Tyler Turner

Personal information
- Born: 26 August 1988 (age 37) Saskatoon, Saskatchewan, Canada

Medal record
Men's para snowboarding
Representing Canada
Winter Paralympic Games
| Gold medal – first place | 2022 Beijing | Snowboard cross |
| Bronze medal – third place | 2022 Beijing | Banked slalom |
| Bronze medal – third place | 2026 Milano Cortina | Snowboard cross |
World Para Snow Sports Championships
| Gold medal – first place | 2021 Lillehammer | Team event |
| Gold medal – first place | 2021 Lillehammer | Snowboard cross |
| Bronze medal – third place | 2021 Lillehammer | Dual banked slalom |

= Tyler Turner (snowboarder) =

Canadian Paralympic snowboarder

Tyler Turner (born 26 August 1988) is a Canadian para-snowboarder who competes in the SB-LL1 category. He won the gold medal in the men's snowboard cross SB-LL1 event at the 2022 Winter Paralympics held in Beijing, China. He also won the bronze medal in the men's banked slalom SB-LL1 event.

== Life and career ==
Turner won the bronze medal in the men's dual banked slalom at the 2021 World Para Snow Sports Championships held in Lillehammer, Norway. He also won the silver medal in the men's snowboard cross event.
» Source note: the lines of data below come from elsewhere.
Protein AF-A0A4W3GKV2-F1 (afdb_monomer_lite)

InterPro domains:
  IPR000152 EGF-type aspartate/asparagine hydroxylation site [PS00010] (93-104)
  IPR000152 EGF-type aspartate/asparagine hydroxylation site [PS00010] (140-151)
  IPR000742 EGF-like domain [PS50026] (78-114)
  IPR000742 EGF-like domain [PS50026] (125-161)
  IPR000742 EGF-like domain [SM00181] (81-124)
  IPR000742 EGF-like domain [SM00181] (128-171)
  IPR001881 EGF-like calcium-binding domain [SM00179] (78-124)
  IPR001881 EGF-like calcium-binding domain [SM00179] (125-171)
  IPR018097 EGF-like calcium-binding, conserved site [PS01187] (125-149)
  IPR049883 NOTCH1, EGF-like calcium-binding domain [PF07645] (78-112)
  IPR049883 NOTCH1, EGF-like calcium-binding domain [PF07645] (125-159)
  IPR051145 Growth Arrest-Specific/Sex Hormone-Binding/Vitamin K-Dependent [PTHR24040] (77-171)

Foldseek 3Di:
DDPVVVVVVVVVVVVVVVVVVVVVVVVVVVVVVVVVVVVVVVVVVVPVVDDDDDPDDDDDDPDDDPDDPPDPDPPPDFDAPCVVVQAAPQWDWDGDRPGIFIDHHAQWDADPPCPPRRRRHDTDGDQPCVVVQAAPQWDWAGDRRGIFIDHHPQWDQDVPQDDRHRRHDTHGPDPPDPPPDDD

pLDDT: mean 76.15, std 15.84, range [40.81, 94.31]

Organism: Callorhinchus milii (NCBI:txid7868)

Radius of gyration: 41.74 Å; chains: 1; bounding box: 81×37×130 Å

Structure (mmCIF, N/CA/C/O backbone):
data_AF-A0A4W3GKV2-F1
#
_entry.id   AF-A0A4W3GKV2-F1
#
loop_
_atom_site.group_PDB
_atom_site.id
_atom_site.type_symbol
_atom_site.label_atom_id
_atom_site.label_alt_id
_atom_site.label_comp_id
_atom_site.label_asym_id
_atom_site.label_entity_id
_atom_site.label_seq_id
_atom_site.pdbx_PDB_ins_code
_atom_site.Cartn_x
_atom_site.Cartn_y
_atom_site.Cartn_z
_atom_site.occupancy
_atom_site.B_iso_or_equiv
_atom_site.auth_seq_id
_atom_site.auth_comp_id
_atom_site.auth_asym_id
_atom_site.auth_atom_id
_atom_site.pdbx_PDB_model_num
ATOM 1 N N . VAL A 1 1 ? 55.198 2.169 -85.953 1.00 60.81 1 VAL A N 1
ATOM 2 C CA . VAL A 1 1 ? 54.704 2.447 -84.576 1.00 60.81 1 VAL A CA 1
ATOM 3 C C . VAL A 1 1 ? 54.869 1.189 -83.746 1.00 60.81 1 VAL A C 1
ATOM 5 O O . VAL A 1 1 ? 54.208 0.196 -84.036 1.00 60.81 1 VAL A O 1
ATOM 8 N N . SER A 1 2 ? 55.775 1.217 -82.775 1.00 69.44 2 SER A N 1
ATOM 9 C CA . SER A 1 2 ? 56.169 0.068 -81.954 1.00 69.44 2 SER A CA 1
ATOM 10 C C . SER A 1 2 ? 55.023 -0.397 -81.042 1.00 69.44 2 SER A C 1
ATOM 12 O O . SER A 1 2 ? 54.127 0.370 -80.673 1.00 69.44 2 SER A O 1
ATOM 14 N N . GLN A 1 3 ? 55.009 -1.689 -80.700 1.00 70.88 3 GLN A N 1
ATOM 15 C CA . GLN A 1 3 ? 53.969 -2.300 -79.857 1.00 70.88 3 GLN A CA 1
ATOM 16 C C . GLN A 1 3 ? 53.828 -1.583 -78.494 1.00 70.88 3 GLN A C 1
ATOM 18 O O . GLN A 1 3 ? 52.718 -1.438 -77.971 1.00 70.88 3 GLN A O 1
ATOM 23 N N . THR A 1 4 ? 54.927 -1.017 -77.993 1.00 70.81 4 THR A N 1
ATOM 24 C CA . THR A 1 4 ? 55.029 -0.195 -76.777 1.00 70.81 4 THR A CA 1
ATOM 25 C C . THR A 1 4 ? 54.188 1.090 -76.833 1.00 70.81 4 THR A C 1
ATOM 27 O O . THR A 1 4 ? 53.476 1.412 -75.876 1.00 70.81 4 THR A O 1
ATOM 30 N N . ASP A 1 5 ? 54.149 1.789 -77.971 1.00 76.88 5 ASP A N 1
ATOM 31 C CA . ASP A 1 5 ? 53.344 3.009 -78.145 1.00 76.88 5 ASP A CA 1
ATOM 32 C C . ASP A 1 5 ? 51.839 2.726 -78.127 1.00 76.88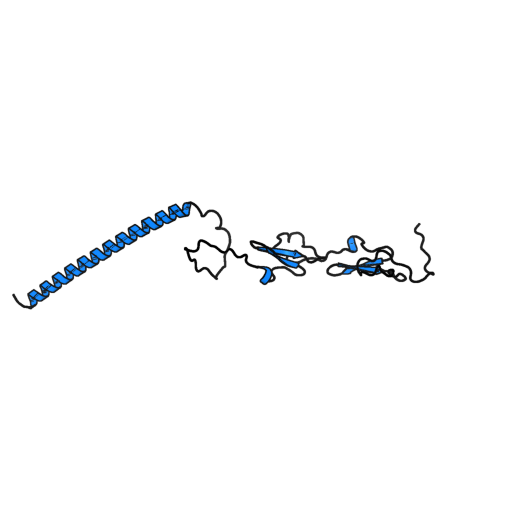 5 ASP A C 1
ATOM 34 O O . ASP A 1 5 ? 51.034 3.502 -77.590 1.00 76.88 5 ASP A O 1
ATOM 38 N N . ARG A 1 6 ? 51.434 1.585 -78.700 1.00 74.69 6 ARG A N 1
ATOM 39 C CA . ARG A 1 6 ? 50.037 1.126 -78.664 1.00 74.69 6 ARG A CA 1
ATOM 40 C C . ARG A 1 6 ? 49.611 0.803 -77.229 1.00 74.69 6 ARG A C 1
ATOM 42 O O . ARG A 1 6 ? 48.493 1.156 -76.842 1.00 74.69 6 ARG A O 1
ATOM 49 N N . GLN A 1 7 ? 50.490 0.204 -76.428 1.00 77.19 7 GLN A N 1
ATOM 50 C CA . GLN A 1 7 ? 50.235 -0.111 -75.019 1.00 77.19 7 GLN A CA 1
ATOM 51 C C . GLN A 1 7 ? 50.102 1.157 -74.161 1.00 77.19 7 GLN A C 1
ATOM 53 O O . GLN A 1 7 ? 49.086 1.336 -73.483 1.00 77.19 7 GLN A O 1
ATOM 58 N N . LYS A 1 8 ? 51.018 2.121 -74.316 1.00 79.75 8 LYS A N 1
ATOM 59 C CA . LYS A 1 8 ? 50.972 3.420 -73.617 1.00 79.75 8 LYS A CA 1
ATOM 60 C C . LYS A 1 8 ? 49.700 4.219 -73.943 1.00 79.75 8 LYS A C 1
ATOM 62 O O . LYS A 1 8 ? 49.084 4.832 -73.065 1.00 79.75 8 LYS A O 1
ATOM 67 N N . LYS A 1 9 ? 49.228 4.178 -75.199 1.00 80.44 9 LYS A N 1
ATOM 68 C CA . LYS A 1 9 ? 47.935 4.775 -75.600 1.00 80.44 9 LYS A CA 1
ATOM 69 C C . LYS A 1 9 ? 46.736 4.069 -74.950 1.00 80.44 9 LYS A C 1
ATOM 71 O O . LYS A 1 9 ? 45.791 4.751 -74.535 1.00 80.44 9 LYS A O 1
ATOM 76 N N . LYS A 1 10 ? 46.750 2.733 -74.834 1.00 82.62 10 LYS A N 1
ATOM 77 C CA . LYS A 1 10 ? 45.693 1.960 -74.151 1.00 82.62 10 LYS A CA 1
ATOM 78 C C . LYS A 1 10 ? 45.620 2.310 -72.661 1.00 82.62 10 LYS A C 1
ATOM 80 O O . LYS A 1 10 ? 44.524 2.559 -72.159 1.00 82.62 10 LYS A O 1
ATOM 85 N N . GLU A 1 11 ? 46.754 2.420 -71.976 1.00 85.06 11 GLU A N 1
ATOM 86 C CA . GLU A 1 11 ? 46.814 2.803 -70.558 1.00 85.06 11 GLU A CA 1
ATOM 87 C C . GLU A 1 11 ? 46.317 4.228 -70.310 1.00 85.06 11 GLU A C 1
ATOM 89 O O . GLU A 1 11 ? 45.471 4.443 -69.440 1.00 85.06 11 GLU A O 1
ATOM 94 N N . ARG A 1 12 ? 46.722 5.197 -71.142 1.00 84.31 12 ARG A N 1
ATOM 95 C CA . ARG A 1 12 ? 46.196 6.574 -71.076 1.00 84.31 12 ARG A CA 1
ATOM 96 C C . ARG A 1 12 ? 44.672 6.618 -71.244 1.00 84.31 12 ARG A C 1
ATOM 98 O O . ARG A 1 12 ? 43.987 7.340 -70.514 1.00 84.31 12 ARG A O 1
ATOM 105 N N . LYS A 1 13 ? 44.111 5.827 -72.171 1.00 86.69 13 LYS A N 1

Turner and Alex Massie won the gold medal in the men's team event.

Turner competed in snowboarding at the 2022 Winter Paralympics in Beijing, China.

In 2023, Turner competed on the ninth season of The Amazing Race Canada with his girlfriend Kayleen, where they finished in second place.

In 2026 he starred in All In, an AMI-tv documentary series in which he tries out a range of other sports and adventures.